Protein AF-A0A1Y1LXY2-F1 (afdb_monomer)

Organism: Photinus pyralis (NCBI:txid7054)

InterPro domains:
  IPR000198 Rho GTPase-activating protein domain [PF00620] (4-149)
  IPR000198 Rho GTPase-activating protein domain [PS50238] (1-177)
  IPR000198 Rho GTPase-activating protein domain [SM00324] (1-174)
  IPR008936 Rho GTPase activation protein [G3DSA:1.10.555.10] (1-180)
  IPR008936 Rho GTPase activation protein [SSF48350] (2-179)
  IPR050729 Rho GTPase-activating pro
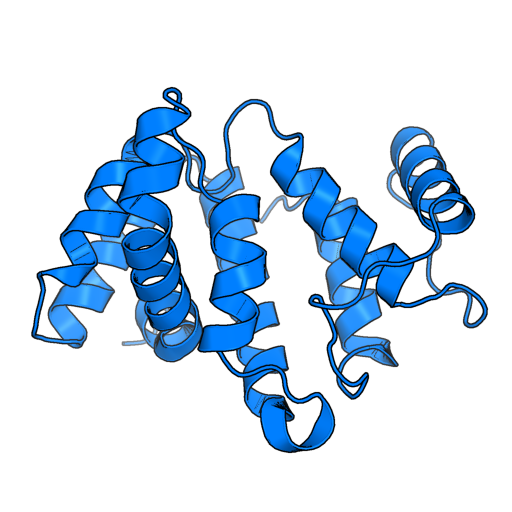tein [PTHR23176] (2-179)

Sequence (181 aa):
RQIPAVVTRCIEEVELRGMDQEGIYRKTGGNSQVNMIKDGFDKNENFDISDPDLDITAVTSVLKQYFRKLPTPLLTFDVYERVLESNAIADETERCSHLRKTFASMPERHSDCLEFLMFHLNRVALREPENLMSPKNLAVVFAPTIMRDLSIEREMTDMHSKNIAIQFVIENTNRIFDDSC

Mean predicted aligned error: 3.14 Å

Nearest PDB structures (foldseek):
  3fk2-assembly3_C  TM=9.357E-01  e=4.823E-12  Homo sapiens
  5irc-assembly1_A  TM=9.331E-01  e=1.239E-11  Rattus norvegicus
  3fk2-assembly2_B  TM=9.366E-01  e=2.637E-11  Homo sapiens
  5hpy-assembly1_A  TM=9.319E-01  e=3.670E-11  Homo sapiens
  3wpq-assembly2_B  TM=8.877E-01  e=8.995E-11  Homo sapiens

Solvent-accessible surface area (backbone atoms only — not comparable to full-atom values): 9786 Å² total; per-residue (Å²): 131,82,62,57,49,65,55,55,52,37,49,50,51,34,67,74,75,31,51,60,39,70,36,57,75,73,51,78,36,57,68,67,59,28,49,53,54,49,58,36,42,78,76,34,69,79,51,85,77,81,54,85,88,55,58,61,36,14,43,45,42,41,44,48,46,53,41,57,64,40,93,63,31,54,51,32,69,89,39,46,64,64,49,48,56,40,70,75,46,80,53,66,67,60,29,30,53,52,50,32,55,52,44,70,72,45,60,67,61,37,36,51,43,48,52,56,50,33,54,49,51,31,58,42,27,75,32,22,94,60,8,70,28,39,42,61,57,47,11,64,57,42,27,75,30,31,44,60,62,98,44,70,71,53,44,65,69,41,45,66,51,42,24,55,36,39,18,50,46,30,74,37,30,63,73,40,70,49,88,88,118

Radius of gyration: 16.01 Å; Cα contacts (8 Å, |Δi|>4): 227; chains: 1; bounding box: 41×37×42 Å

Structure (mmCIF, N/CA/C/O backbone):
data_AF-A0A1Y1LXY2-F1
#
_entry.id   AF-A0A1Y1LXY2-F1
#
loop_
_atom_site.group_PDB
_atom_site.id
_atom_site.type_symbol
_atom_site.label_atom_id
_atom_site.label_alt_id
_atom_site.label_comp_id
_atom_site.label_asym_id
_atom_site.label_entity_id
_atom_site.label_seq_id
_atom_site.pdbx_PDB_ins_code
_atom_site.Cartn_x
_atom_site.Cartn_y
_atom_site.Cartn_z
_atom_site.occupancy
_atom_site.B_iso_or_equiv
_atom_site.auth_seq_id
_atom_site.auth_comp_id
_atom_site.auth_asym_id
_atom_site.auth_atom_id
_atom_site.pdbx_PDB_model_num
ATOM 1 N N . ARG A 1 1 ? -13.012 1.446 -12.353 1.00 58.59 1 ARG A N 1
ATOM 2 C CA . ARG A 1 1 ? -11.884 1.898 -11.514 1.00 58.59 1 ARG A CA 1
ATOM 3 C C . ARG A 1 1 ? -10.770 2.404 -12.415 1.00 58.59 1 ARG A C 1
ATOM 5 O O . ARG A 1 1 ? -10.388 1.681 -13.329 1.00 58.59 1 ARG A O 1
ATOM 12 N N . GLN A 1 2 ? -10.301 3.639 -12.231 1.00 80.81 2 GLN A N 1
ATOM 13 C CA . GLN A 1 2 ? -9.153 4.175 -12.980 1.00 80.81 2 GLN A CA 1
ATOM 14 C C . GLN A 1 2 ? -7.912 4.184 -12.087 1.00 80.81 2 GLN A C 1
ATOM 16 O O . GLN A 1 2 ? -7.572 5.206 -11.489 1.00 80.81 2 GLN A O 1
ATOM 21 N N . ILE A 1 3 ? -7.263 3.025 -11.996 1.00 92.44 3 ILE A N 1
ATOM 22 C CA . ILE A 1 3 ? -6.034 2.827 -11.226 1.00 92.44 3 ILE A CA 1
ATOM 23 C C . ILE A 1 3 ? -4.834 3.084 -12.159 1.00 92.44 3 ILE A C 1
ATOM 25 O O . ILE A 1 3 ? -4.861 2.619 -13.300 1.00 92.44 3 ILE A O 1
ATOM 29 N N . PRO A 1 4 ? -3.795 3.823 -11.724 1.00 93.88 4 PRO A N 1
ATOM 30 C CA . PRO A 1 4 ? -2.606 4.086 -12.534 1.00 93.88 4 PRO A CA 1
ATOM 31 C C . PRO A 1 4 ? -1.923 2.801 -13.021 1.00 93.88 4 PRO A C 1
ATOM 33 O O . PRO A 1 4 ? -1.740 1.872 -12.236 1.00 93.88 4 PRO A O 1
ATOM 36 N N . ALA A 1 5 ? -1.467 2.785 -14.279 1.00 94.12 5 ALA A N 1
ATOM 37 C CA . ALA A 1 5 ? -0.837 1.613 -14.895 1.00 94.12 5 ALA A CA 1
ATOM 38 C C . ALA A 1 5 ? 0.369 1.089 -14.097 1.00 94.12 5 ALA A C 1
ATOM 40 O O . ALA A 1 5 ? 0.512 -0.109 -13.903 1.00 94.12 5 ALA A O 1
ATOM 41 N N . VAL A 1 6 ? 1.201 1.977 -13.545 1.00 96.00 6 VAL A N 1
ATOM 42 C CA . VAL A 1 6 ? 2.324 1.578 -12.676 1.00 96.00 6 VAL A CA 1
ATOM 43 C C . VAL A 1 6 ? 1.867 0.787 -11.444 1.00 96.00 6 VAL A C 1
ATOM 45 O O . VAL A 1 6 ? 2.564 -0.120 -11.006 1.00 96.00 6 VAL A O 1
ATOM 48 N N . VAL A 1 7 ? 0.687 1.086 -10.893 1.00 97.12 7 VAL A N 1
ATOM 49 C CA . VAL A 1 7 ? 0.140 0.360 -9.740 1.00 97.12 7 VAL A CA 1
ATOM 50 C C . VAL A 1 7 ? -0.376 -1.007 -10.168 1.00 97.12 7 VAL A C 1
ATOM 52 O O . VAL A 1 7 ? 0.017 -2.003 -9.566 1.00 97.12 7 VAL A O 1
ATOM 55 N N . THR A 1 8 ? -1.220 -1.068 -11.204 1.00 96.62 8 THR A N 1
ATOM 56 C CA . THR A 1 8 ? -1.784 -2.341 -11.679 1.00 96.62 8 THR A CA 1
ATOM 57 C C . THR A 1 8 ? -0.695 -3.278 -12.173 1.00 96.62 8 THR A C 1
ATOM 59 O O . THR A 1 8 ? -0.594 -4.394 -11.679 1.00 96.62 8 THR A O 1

# # # #

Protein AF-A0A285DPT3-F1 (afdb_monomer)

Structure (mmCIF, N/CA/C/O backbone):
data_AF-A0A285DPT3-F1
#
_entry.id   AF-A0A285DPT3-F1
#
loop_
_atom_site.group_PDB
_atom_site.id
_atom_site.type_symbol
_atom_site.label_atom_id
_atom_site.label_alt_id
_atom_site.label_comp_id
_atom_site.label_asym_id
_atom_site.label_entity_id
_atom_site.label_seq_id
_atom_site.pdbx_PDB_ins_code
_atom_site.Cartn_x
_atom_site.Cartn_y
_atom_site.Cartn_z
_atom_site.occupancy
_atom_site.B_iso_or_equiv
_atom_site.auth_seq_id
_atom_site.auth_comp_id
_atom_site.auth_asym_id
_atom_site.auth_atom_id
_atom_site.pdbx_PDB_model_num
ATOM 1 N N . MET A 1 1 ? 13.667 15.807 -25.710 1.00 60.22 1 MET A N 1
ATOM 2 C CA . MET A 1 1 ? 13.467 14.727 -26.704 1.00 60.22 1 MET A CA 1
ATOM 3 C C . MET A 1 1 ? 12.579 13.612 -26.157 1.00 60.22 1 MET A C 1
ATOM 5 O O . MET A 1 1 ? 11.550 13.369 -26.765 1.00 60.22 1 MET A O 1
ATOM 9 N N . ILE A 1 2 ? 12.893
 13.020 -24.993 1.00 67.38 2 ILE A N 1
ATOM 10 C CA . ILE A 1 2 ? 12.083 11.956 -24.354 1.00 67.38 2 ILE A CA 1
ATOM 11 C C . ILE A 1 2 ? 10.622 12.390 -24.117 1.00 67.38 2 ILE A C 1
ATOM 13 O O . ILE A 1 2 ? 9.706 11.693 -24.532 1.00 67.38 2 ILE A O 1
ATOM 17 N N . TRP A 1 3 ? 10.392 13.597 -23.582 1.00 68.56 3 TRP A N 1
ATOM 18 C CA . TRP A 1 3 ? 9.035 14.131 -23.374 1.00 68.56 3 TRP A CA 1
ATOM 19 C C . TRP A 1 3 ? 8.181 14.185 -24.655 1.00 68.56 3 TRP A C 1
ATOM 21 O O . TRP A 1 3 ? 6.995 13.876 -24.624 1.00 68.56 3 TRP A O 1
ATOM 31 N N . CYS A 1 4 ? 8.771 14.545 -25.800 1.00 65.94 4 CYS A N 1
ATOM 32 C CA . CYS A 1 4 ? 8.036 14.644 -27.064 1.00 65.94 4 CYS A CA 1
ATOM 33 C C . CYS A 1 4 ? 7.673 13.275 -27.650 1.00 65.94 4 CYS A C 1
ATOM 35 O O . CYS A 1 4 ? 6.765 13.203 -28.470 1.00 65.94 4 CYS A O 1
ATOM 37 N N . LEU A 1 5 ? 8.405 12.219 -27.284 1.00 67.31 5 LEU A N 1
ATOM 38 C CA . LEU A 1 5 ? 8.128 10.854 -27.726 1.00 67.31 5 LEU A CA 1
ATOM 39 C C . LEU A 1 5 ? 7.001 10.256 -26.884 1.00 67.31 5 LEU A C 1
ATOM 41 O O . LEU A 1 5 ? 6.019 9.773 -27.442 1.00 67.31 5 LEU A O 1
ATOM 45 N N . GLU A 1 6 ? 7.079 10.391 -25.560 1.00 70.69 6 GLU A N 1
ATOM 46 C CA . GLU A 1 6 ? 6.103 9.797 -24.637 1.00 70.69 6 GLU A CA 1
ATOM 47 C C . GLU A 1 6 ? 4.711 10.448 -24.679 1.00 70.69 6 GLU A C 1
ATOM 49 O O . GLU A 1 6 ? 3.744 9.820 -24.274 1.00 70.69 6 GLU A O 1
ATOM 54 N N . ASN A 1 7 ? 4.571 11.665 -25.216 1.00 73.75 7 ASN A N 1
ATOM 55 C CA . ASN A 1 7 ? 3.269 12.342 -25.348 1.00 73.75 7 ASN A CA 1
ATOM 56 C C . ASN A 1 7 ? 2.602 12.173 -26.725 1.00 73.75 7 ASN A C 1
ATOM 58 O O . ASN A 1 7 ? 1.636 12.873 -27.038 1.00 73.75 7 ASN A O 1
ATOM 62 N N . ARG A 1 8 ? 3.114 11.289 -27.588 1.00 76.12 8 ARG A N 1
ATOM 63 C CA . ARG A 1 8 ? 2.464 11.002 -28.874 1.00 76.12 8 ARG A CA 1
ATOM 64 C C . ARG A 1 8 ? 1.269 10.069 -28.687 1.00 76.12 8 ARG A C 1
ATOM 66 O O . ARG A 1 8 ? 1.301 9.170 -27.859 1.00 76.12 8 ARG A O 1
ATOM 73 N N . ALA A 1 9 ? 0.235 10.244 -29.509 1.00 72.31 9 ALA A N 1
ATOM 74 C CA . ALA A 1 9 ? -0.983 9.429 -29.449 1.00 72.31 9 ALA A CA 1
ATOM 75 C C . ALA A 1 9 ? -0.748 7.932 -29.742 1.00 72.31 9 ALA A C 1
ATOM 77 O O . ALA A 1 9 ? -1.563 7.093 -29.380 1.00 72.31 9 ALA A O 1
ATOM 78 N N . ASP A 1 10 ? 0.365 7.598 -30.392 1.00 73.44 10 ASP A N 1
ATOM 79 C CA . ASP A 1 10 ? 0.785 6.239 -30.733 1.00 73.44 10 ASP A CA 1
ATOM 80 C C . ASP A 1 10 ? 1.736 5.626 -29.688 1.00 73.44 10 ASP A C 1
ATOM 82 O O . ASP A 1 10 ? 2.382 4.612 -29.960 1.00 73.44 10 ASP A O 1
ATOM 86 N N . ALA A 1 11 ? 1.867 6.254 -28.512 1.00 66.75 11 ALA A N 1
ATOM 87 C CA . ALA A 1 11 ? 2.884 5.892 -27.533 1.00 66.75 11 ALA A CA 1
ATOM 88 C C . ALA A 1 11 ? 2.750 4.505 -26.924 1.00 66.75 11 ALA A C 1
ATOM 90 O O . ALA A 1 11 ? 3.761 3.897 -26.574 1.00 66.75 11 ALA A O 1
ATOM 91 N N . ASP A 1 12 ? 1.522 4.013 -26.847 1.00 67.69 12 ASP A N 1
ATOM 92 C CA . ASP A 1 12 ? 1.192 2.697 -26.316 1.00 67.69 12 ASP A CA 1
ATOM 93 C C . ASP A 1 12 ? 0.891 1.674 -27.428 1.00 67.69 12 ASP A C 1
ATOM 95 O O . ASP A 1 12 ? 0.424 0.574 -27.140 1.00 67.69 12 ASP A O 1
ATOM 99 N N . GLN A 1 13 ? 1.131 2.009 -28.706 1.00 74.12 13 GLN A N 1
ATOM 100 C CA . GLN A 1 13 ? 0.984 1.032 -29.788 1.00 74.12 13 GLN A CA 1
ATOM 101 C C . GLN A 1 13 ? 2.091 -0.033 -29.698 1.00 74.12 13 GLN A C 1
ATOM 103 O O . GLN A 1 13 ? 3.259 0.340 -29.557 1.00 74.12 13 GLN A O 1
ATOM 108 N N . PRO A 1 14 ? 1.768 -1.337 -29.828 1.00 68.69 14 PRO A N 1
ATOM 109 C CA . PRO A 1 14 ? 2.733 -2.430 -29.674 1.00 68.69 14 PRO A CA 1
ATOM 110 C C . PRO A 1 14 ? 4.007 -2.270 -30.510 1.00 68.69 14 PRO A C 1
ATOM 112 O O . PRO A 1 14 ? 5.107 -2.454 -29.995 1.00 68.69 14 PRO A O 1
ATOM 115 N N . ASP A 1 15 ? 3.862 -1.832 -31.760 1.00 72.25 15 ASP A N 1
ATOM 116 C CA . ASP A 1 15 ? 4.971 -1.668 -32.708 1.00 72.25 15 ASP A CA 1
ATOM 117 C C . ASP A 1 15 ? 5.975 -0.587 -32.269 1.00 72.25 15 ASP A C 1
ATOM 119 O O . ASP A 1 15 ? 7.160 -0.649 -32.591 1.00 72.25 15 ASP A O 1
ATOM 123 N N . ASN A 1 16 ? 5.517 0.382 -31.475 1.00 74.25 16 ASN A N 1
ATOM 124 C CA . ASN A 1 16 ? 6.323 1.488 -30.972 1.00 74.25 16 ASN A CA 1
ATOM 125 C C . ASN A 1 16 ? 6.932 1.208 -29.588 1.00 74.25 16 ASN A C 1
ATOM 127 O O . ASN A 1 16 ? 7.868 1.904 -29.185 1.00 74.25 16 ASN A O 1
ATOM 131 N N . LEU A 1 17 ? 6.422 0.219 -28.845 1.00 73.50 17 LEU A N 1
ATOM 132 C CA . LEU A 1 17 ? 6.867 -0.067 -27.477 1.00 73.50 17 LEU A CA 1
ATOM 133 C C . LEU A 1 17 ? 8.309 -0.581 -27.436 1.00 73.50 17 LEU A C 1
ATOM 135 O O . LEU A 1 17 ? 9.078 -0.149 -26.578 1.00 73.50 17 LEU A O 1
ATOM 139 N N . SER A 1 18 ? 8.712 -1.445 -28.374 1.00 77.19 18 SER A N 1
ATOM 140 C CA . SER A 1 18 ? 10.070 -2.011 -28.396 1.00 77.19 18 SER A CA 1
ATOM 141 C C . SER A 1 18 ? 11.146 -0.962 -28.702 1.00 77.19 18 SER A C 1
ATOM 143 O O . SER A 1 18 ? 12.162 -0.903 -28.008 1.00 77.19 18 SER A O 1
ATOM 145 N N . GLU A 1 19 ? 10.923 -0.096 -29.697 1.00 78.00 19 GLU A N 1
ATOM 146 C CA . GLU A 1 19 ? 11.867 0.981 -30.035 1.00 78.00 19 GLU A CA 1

# # # #

PROBLEM: Show every line from the entries above in which "activating" appears.

EXERCISE RESPONSE:
  IPR000198 Rho GTPase-activating protein domain [PF00620] (4-149)
  IPR000198 Rho GTPase-activating protein domain [PS50238] (1-177)
  IPR000198 Rho GTPase-activating protein domain [SM00324] (1-174)
  IPR050729 Rho GTPase-activating pro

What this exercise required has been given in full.